Signed-off-by: David Marchand <david.marchand@redhat.com>
---
drivers/net/ice/ice_ethdev.c | 29 +++++++++++++++++++++++++----
1 file changed, 25 insertions(+), 4 deletions(-)
Comments
On Fri, Apr 05, 2024 at 04:45:56PM +0200, David Marchand wrote:
> At the moment, if the driver sets an incorrect Tx descriptor, the HW
> will raise a MDD event reported as:
> ice_interrupt_handler(): OICR: MDD event
>
> Add some debug info for this case and the VF index in all logs.
>
> Signed-off-by: David Marchand <david.marchand@redhat.com>
> ---
> drivers/net/ice/ice_ethdev.c | 29 +++++++++++++++++++++++++----
> 1 file changed, 25 insertions(+), 4 deletions(-)
>
> diff --git a/drivers/net/ice/ice_ethdev.c b/drivers/net/ice/ice_ethdev.c
> index 87385d2649..fd494e6b3b 100644
> --- a/drivers/net/ice/ice_ethdev.c
> +++ b/drivers/net/ice/ice_ethdev.c
> @@ -1389,6 +1389,7 @@ ice_interrupt_handler(void *param)
> uint32_t oicr;
> uint32_t reg;
> uint8_t pf_num;
> + uint16_t vf_num;
> uint8_t event;
> uint16_t queue;
> int ret;
> @@ -1432,28 +1433,48 @@ ice_interrupt_handler(void *param)
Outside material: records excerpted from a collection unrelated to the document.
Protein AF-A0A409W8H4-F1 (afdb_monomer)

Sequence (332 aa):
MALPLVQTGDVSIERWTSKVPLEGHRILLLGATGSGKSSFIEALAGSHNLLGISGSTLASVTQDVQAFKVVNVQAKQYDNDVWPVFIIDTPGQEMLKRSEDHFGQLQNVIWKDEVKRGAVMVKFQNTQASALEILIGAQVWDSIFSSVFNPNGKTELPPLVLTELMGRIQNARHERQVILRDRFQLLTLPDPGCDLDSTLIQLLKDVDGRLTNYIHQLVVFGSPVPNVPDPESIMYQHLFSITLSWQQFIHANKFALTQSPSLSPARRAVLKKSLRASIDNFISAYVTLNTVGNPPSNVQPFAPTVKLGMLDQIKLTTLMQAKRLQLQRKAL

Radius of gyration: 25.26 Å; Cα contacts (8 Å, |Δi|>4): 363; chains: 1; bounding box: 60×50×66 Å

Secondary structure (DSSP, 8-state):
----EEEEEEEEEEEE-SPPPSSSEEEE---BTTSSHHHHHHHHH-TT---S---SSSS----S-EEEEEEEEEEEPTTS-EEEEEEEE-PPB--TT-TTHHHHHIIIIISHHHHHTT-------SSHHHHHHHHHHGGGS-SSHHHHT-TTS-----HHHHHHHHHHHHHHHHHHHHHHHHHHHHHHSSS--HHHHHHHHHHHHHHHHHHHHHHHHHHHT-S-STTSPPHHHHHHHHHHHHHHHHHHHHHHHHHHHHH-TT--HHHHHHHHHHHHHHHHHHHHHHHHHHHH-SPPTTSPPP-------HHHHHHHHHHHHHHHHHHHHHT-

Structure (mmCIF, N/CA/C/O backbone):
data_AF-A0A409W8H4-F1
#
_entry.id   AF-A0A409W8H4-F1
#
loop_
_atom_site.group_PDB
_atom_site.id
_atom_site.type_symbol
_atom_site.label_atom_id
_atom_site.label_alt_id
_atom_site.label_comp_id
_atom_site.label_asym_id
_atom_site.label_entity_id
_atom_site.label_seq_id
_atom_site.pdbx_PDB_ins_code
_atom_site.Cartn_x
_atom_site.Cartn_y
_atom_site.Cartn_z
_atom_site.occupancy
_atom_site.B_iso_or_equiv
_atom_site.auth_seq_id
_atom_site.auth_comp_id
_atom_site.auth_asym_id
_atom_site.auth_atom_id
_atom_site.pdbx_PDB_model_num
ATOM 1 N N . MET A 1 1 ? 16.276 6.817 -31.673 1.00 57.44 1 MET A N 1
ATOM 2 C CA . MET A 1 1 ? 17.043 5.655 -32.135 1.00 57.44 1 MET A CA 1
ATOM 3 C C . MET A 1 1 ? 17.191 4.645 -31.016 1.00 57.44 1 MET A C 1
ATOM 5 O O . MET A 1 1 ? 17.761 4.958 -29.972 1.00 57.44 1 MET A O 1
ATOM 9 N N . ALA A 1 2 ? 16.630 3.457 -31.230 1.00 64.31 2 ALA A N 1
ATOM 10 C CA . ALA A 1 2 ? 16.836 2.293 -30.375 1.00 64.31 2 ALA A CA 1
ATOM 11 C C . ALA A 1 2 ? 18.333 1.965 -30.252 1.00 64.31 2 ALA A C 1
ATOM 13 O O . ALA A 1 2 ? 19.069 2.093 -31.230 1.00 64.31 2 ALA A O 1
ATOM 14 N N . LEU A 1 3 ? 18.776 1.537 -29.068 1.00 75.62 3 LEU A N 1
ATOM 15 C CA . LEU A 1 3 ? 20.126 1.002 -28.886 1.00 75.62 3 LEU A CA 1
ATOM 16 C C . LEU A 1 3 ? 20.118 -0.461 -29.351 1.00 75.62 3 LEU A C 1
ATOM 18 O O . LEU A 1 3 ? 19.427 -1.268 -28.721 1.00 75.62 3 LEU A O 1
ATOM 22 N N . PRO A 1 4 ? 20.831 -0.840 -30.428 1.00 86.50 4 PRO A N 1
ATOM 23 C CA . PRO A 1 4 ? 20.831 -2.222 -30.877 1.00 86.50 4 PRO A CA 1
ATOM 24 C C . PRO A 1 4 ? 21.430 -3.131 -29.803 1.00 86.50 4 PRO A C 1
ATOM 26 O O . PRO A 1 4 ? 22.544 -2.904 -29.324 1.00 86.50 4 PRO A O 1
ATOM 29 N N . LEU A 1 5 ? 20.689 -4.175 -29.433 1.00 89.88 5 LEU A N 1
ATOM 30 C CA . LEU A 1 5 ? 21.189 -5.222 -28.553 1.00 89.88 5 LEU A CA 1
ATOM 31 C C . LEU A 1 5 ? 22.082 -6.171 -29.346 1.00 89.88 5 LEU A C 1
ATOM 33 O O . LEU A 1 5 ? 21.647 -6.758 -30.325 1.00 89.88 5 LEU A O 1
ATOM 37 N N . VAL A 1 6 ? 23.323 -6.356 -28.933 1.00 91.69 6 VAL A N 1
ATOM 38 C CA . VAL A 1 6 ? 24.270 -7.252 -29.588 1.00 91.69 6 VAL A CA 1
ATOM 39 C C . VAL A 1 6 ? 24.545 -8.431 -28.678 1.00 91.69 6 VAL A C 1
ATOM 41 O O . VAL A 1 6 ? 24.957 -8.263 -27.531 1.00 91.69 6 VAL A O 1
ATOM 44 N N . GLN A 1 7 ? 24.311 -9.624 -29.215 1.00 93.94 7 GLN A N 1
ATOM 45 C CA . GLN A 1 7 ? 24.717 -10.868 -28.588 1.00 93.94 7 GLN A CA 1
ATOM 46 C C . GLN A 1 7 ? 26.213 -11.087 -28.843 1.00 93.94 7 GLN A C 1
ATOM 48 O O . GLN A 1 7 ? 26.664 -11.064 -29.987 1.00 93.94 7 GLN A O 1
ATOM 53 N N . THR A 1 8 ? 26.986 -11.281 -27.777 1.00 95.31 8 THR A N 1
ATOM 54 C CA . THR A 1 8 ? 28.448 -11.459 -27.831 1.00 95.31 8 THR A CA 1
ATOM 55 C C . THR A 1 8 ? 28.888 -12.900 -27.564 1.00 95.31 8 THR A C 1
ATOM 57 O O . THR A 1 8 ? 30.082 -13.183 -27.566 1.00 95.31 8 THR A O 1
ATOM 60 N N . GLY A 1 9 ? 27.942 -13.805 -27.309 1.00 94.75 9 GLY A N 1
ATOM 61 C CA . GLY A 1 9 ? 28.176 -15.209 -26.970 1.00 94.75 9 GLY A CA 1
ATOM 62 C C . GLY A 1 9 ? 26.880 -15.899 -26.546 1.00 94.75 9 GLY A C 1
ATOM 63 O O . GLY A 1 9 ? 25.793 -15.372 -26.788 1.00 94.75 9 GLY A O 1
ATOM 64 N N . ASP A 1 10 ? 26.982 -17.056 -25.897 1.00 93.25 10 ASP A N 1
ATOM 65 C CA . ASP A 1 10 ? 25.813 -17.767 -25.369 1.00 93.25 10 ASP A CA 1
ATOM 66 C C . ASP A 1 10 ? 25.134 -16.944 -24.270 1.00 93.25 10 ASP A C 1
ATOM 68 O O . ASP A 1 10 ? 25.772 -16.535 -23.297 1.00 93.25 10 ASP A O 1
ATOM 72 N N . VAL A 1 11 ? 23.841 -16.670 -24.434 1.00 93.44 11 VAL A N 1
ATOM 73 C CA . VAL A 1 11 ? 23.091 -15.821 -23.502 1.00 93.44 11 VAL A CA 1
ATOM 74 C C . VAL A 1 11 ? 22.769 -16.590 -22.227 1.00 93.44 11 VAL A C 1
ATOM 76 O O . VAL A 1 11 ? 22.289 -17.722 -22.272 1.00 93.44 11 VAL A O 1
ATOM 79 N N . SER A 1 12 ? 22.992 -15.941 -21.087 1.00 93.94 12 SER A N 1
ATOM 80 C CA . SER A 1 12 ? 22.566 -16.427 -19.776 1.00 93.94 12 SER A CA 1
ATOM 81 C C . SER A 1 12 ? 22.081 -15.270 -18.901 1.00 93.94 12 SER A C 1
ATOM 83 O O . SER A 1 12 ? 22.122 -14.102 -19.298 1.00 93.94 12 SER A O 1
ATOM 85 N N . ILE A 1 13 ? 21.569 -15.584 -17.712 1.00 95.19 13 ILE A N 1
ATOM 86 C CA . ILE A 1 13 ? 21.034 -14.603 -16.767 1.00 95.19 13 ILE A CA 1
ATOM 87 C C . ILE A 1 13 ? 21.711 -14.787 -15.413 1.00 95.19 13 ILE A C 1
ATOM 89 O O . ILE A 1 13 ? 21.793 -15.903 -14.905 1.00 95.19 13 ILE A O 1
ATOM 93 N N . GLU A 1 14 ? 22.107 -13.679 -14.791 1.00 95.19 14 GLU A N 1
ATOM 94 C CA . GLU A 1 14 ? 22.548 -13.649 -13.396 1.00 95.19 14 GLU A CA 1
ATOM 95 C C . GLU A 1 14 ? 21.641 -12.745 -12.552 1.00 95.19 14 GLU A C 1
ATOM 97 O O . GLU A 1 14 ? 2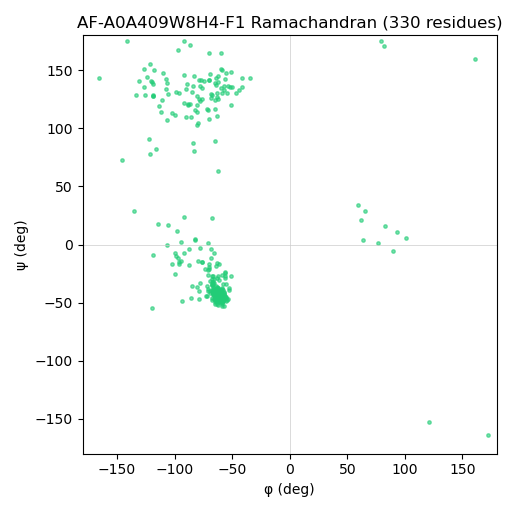1.253 -11.653 -12.976 1.00 95.19 14 GLU A O 1
ATOM 102 N N . ARG A 1 15 ? 21.289 -13.183 -11.335 1.00 95.31 15 ARG A N 1
ATOM 103 C CA . ARG A 1 15 ? 20.558 -12.330 -10.386 1.00 95.31 15 ARG A CA 1
ATOM 104 C C . ARG A 1 15 ? 21.471 -11.187 -9.940 1.00 95.31 15 ARG A C 1
ATOM 106 O O . ARG A 1 15 ? 22.582 -11.421 -9.474 1.00 95.31 15 ARG A O 1
ATOM 113 N N . TRP A 1 16 ? 20.979 -9.955 -10.028 1.00 95.56 16 TRP A N 1
ATOM 114 C CA . TRP A 1 16 ? 21.718 -8.758 -9.641 1.00 95.56 16 TRP A CA 1
ATOM 115 C C . TRP A 1 16 ? 21.292 -8.291 -8.247 1.00 95.56 16 TRP A C 1
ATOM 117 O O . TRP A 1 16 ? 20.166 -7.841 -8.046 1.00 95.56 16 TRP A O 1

> if (reg & GL_MDET_TX_PQM_VALID_M) {
> pf_num = (reg & GL_MDET_TX_PQM_PF_NUM_M) >>
> GL_MDET_TX_PQM_PF_NUM_S;
> + vf_num = (reg & GL_MDET_TX_PQM_VF_NUM_M) >>
> + GL_MDET_TX_PQM_VF_NUM_S;
> event = (reg & GL_MDET_TX_PQM_MAL_TYPE_M) >>
> GL_MDET_TX_PQM_MAL_TYPE_S;
> queue = (reg & GL_MDET_TX_PQM_QNUM_M) >>
> GL_MDET_TX_PQM_QNUM_S;
>
> PMD_DRV_LOG(WARNING, "Malicious Driver Detection event "
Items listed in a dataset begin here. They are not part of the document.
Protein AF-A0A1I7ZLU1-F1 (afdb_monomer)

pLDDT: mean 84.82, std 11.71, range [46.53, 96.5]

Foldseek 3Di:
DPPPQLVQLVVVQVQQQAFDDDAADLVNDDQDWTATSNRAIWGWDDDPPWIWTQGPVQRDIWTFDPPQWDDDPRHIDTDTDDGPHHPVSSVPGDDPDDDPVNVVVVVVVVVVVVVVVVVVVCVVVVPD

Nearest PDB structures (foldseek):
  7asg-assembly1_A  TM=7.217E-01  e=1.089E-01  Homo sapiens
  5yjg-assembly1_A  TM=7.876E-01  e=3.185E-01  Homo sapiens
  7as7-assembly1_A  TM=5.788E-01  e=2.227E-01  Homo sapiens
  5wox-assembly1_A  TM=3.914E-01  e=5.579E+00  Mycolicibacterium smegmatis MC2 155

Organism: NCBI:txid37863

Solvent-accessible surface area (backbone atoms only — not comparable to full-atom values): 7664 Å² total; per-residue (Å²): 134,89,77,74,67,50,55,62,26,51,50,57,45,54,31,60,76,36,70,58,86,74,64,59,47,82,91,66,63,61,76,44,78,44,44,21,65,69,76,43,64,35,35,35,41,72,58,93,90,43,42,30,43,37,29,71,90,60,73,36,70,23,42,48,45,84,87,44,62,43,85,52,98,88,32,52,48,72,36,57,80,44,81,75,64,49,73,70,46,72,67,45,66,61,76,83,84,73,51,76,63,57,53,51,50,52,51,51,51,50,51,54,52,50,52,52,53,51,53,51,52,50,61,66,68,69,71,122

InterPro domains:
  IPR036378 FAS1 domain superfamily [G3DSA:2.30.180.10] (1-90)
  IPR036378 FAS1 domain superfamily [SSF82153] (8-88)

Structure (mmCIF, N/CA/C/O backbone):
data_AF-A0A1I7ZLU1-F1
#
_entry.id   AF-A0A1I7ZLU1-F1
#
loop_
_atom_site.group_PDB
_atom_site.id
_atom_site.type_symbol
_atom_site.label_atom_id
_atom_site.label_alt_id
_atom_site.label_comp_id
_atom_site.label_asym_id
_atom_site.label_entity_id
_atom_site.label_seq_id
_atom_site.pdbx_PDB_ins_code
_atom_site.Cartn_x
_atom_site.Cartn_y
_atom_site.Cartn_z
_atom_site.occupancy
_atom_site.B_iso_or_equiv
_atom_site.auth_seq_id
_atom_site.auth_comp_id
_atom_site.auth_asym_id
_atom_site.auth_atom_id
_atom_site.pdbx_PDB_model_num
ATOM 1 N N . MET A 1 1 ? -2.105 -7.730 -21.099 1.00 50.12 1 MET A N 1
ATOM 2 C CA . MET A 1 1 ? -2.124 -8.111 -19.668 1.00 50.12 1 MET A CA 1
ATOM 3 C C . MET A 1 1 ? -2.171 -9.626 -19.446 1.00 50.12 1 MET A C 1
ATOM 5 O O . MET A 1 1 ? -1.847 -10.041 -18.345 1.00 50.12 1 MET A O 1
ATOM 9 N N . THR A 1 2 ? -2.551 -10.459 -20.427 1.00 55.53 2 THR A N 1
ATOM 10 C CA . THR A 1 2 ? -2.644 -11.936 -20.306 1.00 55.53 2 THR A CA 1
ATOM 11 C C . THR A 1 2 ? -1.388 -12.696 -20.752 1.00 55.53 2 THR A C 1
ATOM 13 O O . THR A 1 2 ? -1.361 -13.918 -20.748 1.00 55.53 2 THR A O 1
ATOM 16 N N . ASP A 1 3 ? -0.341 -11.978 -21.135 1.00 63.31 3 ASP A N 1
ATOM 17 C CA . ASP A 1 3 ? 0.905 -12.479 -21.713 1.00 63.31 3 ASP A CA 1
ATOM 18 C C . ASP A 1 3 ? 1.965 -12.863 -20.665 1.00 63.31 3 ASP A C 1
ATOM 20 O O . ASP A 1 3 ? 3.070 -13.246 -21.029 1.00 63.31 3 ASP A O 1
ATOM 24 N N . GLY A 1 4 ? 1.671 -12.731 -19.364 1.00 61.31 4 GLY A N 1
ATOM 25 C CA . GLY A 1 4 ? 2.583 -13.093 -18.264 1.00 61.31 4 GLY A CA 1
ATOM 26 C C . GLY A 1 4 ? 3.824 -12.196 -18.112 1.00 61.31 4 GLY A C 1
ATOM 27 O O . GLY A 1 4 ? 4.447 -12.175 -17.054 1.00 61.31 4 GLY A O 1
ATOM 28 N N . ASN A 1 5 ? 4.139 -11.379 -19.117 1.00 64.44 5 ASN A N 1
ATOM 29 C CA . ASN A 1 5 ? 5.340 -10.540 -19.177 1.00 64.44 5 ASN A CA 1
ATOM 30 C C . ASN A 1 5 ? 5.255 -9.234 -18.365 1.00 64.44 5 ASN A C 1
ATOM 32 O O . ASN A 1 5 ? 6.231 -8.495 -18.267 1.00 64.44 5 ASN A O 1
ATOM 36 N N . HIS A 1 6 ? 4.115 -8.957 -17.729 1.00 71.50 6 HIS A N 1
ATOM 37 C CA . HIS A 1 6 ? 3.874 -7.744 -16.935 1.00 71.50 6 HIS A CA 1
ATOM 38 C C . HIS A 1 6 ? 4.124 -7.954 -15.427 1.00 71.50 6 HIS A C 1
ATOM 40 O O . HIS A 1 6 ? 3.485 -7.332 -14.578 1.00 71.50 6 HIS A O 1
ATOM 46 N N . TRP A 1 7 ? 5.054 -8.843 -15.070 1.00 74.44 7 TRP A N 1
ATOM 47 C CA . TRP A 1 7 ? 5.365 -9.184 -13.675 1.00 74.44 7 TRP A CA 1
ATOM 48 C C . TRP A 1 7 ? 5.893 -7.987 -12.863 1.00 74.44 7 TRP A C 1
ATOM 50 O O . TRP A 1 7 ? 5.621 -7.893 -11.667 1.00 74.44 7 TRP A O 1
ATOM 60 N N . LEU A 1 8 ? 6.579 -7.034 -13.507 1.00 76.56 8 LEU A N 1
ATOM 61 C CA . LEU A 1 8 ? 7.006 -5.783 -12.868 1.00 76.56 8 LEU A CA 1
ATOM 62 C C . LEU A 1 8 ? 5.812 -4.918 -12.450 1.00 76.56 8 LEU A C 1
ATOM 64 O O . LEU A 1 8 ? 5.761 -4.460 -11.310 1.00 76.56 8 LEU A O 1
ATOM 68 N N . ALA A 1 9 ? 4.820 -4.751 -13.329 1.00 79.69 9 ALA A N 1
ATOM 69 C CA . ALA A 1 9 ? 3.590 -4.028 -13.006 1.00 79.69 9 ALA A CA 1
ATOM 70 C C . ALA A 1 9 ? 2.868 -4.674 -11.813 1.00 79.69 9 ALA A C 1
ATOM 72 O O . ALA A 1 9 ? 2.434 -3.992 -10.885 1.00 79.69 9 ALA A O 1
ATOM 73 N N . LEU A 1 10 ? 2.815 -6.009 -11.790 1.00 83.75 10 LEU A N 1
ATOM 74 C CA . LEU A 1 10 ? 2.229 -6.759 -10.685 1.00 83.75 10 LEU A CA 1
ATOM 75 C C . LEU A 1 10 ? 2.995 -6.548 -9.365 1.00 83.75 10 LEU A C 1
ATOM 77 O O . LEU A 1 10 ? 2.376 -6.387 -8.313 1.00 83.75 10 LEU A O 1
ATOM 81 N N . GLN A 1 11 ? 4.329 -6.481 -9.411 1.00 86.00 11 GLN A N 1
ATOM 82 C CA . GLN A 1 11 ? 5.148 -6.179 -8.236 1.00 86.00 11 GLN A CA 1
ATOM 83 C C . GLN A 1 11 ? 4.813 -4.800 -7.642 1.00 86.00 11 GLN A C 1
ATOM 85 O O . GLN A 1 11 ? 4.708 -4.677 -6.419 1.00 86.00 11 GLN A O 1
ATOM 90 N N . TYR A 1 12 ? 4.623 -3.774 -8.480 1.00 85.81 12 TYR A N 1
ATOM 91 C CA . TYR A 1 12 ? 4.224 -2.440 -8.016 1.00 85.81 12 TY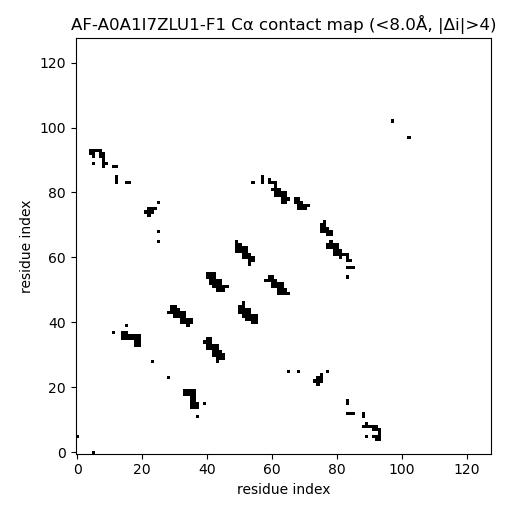R A CA 1
ATOM 92 C C . TYR A 1 12 ? 2.859 -2.456 -7.329 1.00 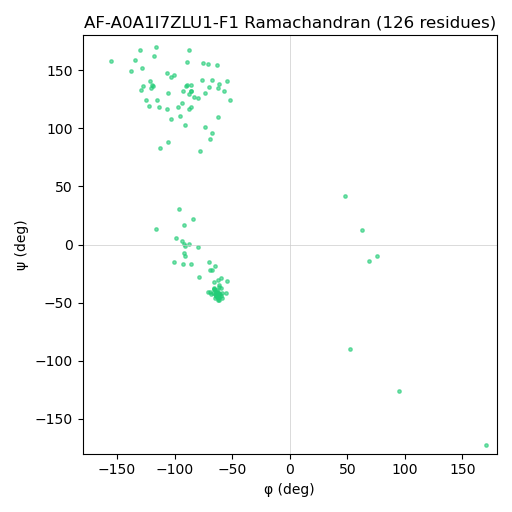85.81 12 TYR A C 1
ATOM 94 O O . TYR A 1 12 ? 2.710 -1.877 -6.250 1.00 85.81 12 TYR A O 1
ATOM 102 N N . VAL A 1 13 ? 1.888 -3.171 -7.907 1.00 88.19 13 VAL A N 1
ATOM 103 C CA . VAL A 1 13 ? 0.558 -3.322 -7.306 1.00 88.19 13 VAL A CA 1
ATOM 104 C C . VAL A 1 13 ? 0.659 -4.008 -5.944 1.00 88.19 13 VAL A C 1
ATOM 106 O O . VAL A 1 13 ? 0.116 -3.486 -4.973 1.00 88.19 13 VAL A O 1
ATOM 109 N N . TYR A 1 14 ? 1.396 -5.115 -5.814 1.00 91.19 14 TYR A N 1
ATOM 110 C CA . TYR A 1 14 ? 1.519 -5.808 -4.525 1.00 91.19 14 TYR A CA 1
ATOM 111 C C . TYR A 1 14 ? 2.211 -4.971 -3.449 1.00 91.19 14 TYR A C 1
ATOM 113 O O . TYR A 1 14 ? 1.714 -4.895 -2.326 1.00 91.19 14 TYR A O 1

> - "%d by PQM on TX queue %d PF# %d",
> - event, queue, pf_num);
> + "%d by PQM on TX queue %d PF# %d VF# %d",
> + event, queue, pf_num, vf_num);
> }
>
Would this output be misleading in the case where there is no VF involved
and the actual MDD error comes from the PF?
/Bruce
On Mon, Apr 8, 2024 at 5:23 PM Bruce Richardson
<bruce.richardson@intel.com> wrote:
>
> On Fri, Apr 05, 2024 at 04:45:56PM +0200, David Marchand wrote:
> > At the moment, if the driver sets an incorrect Tx descriptor, the HW
> > will raise a MDD event reported as:
> > ice_interrupt_handler(): OICR: MDD event
> >
> > Add some debug info for this case and the VF index in all logs.
> >
> > Signed-off-by: David Marchand <david.marchand@redhat.com>
> > ---
> > drivers/net/ice/ice_ethdev.c | 29 +++++++++++++++++++++++++----
> > 1 file changed, 25 insertions(+), 4 deletions(-)
> >
> > diff --git a/drivers/net/ice/ice_ethdev.c b/drivers/net/ice/ice_ethdev.c
> > index 87385d2649..fd494e6b3b 100644
> > --- a/drivers/net/ice/ice_ethdev.c
> > +++ b/drivers/net/ice/ice_ethdev.c
> > @@ -1389,6 +1389,7 @@ ice_interrupt_handler(void *param)
> > uint32_t oicr;
> > uint32_t reg;
> > uint8_t pf_num;
> > + uint16_t vf_num;
> > uint8_t event;
> > uint16_t queue;
> > int ret;
> > @@ -1432,28 +1433,48 @@ ice_interrupt_handler(void *param)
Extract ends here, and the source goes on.